• _Activity_: Only the lines below from the one containing "ATOM 106 O O" to the one containing "ATOM 114 O O" should be repeated, both included and unchanged.
(Data to examine begins)
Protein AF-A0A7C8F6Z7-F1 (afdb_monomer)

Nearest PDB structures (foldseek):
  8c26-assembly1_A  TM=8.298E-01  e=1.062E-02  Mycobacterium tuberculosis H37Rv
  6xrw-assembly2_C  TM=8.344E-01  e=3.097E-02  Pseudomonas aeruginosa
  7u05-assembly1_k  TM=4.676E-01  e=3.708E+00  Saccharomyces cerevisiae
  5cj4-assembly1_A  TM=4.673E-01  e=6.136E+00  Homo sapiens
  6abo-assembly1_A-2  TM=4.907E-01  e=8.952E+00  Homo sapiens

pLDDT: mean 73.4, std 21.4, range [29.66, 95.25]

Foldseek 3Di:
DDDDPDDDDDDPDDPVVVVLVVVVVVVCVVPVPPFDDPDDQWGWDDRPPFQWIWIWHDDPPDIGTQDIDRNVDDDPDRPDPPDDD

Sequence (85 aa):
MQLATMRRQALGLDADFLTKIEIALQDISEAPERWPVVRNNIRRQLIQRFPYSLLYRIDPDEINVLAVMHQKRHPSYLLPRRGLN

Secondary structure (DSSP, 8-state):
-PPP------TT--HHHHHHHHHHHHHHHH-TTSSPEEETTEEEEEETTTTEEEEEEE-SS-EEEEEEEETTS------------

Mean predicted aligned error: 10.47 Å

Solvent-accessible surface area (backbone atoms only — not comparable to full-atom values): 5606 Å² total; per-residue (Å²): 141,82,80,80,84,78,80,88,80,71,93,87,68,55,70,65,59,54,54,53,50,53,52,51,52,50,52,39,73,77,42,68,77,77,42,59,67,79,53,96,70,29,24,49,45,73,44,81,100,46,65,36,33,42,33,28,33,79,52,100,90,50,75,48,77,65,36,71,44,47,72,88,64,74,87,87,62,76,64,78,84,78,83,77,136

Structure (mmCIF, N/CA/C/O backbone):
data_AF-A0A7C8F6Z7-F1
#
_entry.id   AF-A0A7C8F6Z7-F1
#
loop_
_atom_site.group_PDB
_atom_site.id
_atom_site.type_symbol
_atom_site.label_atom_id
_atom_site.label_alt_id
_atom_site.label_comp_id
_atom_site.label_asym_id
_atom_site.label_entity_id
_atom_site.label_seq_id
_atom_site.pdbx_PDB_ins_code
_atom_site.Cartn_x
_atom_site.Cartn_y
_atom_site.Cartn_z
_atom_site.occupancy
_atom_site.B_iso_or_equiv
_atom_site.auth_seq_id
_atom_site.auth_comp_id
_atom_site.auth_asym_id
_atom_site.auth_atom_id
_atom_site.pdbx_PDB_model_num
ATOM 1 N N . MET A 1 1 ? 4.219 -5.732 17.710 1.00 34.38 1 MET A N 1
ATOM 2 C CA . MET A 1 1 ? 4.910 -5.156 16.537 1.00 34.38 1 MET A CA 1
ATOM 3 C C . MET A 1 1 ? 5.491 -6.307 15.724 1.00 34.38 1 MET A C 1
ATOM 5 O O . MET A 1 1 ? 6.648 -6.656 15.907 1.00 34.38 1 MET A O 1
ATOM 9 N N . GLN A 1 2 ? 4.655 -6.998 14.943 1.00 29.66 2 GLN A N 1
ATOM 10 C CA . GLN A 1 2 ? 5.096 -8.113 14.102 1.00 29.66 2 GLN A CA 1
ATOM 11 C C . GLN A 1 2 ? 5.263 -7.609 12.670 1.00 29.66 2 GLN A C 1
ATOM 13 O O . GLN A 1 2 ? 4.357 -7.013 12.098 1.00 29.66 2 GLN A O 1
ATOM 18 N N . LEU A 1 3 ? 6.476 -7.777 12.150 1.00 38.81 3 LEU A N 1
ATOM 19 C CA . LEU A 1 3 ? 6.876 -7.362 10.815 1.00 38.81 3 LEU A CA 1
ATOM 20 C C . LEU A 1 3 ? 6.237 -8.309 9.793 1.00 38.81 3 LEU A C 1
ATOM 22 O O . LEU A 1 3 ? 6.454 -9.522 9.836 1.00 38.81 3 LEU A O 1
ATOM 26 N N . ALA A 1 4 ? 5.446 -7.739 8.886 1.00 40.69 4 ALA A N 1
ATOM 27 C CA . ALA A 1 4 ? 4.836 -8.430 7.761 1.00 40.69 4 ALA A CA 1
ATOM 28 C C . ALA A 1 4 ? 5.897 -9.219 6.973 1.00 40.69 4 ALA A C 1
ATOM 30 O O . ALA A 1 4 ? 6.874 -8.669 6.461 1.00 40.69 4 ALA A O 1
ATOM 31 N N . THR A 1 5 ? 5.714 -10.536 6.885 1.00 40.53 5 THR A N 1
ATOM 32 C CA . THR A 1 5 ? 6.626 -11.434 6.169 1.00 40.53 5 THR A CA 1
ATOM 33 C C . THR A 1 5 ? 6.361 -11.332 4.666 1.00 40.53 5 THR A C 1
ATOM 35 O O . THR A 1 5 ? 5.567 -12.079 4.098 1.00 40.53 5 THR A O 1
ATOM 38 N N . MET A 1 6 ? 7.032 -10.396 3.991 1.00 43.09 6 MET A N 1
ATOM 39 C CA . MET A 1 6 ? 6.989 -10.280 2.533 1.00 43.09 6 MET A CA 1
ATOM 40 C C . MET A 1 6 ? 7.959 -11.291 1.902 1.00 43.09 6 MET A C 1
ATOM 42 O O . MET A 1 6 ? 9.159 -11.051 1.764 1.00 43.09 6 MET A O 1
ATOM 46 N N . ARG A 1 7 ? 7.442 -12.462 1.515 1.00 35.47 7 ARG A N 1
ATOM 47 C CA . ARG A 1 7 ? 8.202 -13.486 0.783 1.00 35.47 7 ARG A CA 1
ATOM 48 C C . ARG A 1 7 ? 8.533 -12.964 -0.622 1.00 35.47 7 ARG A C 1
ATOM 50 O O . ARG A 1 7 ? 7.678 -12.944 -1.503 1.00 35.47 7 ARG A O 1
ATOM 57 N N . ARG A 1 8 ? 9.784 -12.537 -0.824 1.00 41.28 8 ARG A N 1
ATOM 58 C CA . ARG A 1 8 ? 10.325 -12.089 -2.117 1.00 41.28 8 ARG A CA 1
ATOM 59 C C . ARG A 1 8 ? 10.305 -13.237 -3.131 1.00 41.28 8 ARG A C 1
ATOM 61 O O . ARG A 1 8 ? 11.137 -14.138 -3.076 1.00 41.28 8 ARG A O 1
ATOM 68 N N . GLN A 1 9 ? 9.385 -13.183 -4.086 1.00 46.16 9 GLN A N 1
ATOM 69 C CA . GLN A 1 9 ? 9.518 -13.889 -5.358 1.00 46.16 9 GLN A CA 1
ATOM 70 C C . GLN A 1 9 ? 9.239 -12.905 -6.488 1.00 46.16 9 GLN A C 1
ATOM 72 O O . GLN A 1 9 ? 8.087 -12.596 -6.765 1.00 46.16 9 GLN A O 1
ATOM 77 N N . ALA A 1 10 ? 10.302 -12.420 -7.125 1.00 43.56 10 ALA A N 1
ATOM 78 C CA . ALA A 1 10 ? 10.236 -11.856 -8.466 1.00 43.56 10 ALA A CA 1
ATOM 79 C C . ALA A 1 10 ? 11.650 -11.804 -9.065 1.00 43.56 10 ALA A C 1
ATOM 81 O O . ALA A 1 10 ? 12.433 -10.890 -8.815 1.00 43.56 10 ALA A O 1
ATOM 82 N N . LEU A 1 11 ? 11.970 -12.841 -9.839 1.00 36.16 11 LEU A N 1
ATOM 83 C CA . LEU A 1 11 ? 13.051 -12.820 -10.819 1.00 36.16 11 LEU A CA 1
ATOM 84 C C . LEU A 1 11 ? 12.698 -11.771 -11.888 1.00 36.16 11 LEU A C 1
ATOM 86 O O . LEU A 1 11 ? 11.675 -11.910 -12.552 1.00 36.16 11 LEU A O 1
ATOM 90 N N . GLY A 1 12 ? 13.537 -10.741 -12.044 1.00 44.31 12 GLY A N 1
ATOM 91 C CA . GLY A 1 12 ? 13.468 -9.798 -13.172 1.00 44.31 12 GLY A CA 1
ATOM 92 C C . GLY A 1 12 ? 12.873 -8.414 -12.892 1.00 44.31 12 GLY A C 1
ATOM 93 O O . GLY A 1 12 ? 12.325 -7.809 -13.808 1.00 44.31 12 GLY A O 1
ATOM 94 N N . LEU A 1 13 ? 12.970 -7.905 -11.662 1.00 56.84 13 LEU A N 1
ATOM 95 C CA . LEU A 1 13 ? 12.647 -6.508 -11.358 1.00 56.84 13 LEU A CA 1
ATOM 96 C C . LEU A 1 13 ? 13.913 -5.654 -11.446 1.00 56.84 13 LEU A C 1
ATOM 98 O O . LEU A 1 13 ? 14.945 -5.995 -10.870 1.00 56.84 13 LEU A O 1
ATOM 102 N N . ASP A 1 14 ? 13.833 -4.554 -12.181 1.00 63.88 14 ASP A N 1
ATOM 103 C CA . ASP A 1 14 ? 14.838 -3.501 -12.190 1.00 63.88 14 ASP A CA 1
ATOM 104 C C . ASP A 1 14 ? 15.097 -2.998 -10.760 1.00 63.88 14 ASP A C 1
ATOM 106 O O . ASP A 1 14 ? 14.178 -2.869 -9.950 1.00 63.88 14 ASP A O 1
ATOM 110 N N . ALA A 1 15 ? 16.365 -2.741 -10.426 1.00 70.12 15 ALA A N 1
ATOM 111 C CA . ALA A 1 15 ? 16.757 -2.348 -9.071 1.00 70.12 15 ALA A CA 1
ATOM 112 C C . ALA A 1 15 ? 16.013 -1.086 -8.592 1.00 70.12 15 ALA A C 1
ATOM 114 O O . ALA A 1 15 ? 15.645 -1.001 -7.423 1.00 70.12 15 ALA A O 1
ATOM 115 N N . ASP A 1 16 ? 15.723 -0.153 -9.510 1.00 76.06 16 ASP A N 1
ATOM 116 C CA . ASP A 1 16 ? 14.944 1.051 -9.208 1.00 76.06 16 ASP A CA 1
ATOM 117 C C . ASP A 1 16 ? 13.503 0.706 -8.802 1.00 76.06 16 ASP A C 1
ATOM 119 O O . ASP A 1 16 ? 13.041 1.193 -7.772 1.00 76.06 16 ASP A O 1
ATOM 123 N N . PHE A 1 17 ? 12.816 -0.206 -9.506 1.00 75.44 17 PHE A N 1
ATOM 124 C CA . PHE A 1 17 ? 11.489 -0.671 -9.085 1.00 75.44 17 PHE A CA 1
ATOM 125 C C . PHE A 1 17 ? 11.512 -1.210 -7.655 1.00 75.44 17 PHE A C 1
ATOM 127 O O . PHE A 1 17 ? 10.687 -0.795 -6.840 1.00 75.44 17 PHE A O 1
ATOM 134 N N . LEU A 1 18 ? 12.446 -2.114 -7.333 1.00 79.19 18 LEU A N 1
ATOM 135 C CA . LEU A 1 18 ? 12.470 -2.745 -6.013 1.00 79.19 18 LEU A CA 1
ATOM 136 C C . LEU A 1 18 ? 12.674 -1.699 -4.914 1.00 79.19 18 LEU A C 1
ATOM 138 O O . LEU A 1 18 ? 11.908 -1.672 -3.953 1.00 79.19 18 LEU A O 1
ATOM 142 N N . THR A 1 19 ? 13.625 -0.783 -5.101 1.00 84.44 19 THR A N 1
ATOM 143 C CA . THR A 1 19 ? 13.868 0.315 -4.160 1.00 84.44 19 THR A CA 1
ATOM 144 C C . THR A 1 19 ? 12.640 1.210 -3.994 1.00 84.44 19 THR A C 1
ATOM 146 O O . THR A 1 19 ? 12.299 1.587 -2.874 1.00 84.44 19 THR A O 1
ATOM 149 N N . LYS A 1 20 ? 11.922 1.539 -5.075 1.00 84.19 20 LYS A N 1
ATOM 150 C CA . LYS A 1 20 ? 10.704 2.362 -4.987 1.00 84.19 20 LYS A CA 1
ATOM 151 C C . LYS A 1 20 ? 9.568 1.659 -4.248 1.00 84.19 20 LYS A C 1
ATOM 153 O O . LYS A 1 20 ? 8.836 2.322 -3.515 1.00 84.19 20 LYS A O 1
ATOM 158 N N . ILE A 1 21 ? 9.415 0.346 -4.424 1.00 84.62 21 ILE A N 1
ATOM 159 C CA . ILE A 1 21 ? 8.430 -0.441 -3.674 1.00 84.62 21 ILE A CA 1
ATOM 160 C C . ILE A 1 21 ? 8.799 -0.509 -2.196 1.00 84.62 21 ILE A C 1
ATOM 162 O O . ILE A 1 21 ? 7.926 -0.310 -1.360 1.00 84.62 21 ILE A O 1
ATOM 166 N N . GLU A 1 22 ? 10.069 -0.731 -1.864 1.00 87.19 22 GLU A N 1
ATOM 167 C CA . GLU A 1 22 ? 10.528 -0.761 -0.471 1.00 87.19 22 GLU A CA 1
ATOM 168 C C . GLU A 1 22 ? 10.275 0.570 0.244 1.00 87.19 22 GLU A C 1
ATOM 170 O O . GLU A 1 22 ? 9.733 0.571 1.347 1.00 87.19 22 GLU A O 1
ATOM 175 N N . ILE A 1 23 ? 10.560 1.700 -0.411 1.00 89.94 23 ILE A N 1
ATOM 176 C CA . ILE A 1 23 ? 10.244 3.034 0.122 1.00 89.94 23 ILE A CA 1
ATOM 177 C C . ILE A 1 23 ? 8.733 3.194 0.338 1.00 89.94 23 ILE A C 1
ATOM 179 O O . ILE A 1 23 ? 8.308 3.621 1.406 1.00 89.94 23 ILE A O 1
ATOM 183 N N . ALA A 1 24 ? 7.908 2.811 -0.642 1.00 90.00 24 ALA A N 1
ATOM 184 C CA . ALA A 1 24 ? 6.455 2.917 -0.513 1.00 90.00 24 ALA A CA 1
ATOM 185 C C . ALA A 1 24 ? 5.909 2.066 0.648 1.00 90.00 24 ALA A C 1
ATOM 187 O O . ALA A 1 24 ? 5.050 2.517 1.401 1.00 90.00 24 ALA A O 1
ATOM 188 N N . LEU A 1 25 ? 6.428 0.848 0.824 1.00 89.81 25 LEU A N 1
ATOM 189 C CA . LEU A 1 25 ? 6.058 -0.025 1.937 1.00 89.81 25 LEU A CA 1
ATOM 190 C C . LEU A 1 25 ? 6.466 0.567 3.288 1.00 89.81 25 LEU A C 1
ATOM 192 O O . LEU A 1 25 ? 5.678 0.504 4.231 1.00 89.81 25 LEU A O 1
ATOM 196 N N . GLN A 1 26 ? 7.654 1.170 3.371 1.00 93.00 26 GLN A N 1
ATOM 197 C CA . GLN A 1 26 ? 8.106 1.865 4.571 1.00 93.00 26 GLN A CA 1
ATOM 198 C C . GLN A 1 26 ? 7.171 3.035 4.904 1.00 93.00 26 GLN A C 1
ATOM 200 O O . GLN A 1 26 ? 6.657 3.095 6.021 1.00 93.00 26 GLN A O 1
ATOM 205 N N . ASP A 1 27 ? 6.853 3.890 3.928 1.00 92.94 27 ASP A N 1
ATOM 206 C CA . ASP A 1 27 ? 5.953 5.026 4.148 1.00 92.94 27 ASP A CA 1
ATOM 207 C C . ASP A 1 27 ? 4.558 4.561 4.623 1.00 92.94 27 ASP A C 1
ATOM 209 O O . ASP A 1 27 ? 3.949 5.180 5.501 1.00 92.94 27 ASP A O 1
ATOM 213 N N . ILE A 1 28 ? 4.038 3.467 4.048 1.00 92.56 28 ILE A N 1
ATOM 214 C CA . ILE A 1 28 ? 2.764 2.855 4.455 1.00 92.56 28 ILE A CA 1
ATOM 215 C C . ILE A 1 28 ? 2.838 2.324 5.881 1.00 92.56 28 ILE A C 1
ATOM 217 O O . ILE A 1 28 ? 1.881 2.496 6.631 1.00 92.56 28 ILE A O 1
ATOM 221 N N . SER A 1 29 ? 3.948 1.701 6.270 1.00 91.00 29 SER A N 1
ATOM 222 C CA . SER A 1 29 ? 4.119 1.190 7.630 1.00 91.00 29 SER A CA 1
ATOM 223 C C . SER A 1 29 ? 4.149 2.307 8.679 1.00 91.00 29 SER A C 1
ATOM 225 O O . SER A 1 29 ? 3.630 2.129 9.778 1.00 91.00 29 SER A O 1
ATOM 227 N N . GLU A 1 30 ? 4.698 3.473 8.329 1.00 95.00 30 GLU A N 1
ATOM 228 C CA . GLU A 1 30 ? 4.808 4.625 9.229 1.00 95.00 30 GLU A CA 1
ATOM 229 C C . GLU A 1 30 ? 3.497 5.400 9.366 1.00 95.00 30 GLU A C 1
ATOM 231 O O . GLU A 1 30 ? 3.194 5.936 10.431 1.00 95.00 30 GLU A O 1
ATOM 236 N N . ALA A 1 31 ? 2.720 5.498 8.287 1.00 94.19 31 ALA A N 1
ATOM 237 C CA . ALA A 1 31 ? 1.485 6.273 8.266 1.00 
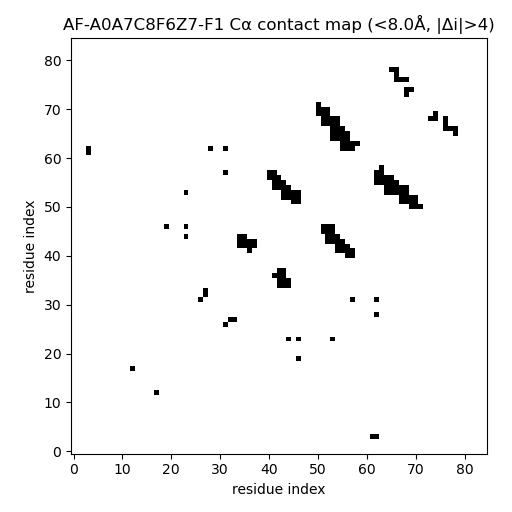94.19 31 ALA A CA 1
ATOM 238 C C . ALA A 1 31 ? 0.428 5.623 7.359 1.00 94.19 31 ALA A C 1
ATOM 240 O O . ALA A 1 31 ? 0.072 6.187 6.318 1.00 94.19 31 ALA A O 1
ATOM 241 N N . PRO A 1 32 ? -0.133 4.466 7.747 1.00 92.31 32 PRO A N 1
ATOM 242 C CA . PRO A 1 32 ? -0.996 3.673 6.873 1.00 92.31 32 PRO A CA 1
ATOM 243 C C . PRO A 1 32 ? -2.280 4.398 6.462 1.00 92.31 32 PRO A C 1
ATOM 245 O O . PRO A 1 32 ? -2.853 4.110 5.413 1.00 92.31 32 PRO A O 1
ATOM 248 N N . GLU A 1 33 ? -2.734 5.380 7.236 1.00 95.25 33 GLU A N 1
ATOM 249 C CA . GLU A 1 33 ? -3.942 6.152 6.937 1.00 95.25 33 GLU A CA 1
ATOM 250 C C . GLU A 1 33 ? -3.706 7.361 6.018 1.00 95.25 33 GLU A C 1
(Data to examine ends)
• _Task solution_:
ATOM 106 O O . ASP A 1 14 ? 14.178 -2.869 -9.950 1.00 63.88 14 ASP A O 1
ATOM 110 N N . ALA A 1 15 ? 16.365 -2.741 -10.426 1.00 70.12 15 ALA A N 1
ATOM 111 C CA . ALA A 1 15 ? 16.757 -2.348 -9.071 1.00 70.12 15 ALA A CA 1
ATOM 112 C C . ALA A 1 15 ? 16.013 -1.086 -8.592 1.00 70.12 15 ALA A C 1
ATOM 114 O O . ALA A 1 15 ? 15.645 -1.001 -7.423 1.00 70.12 15 ALA A O 1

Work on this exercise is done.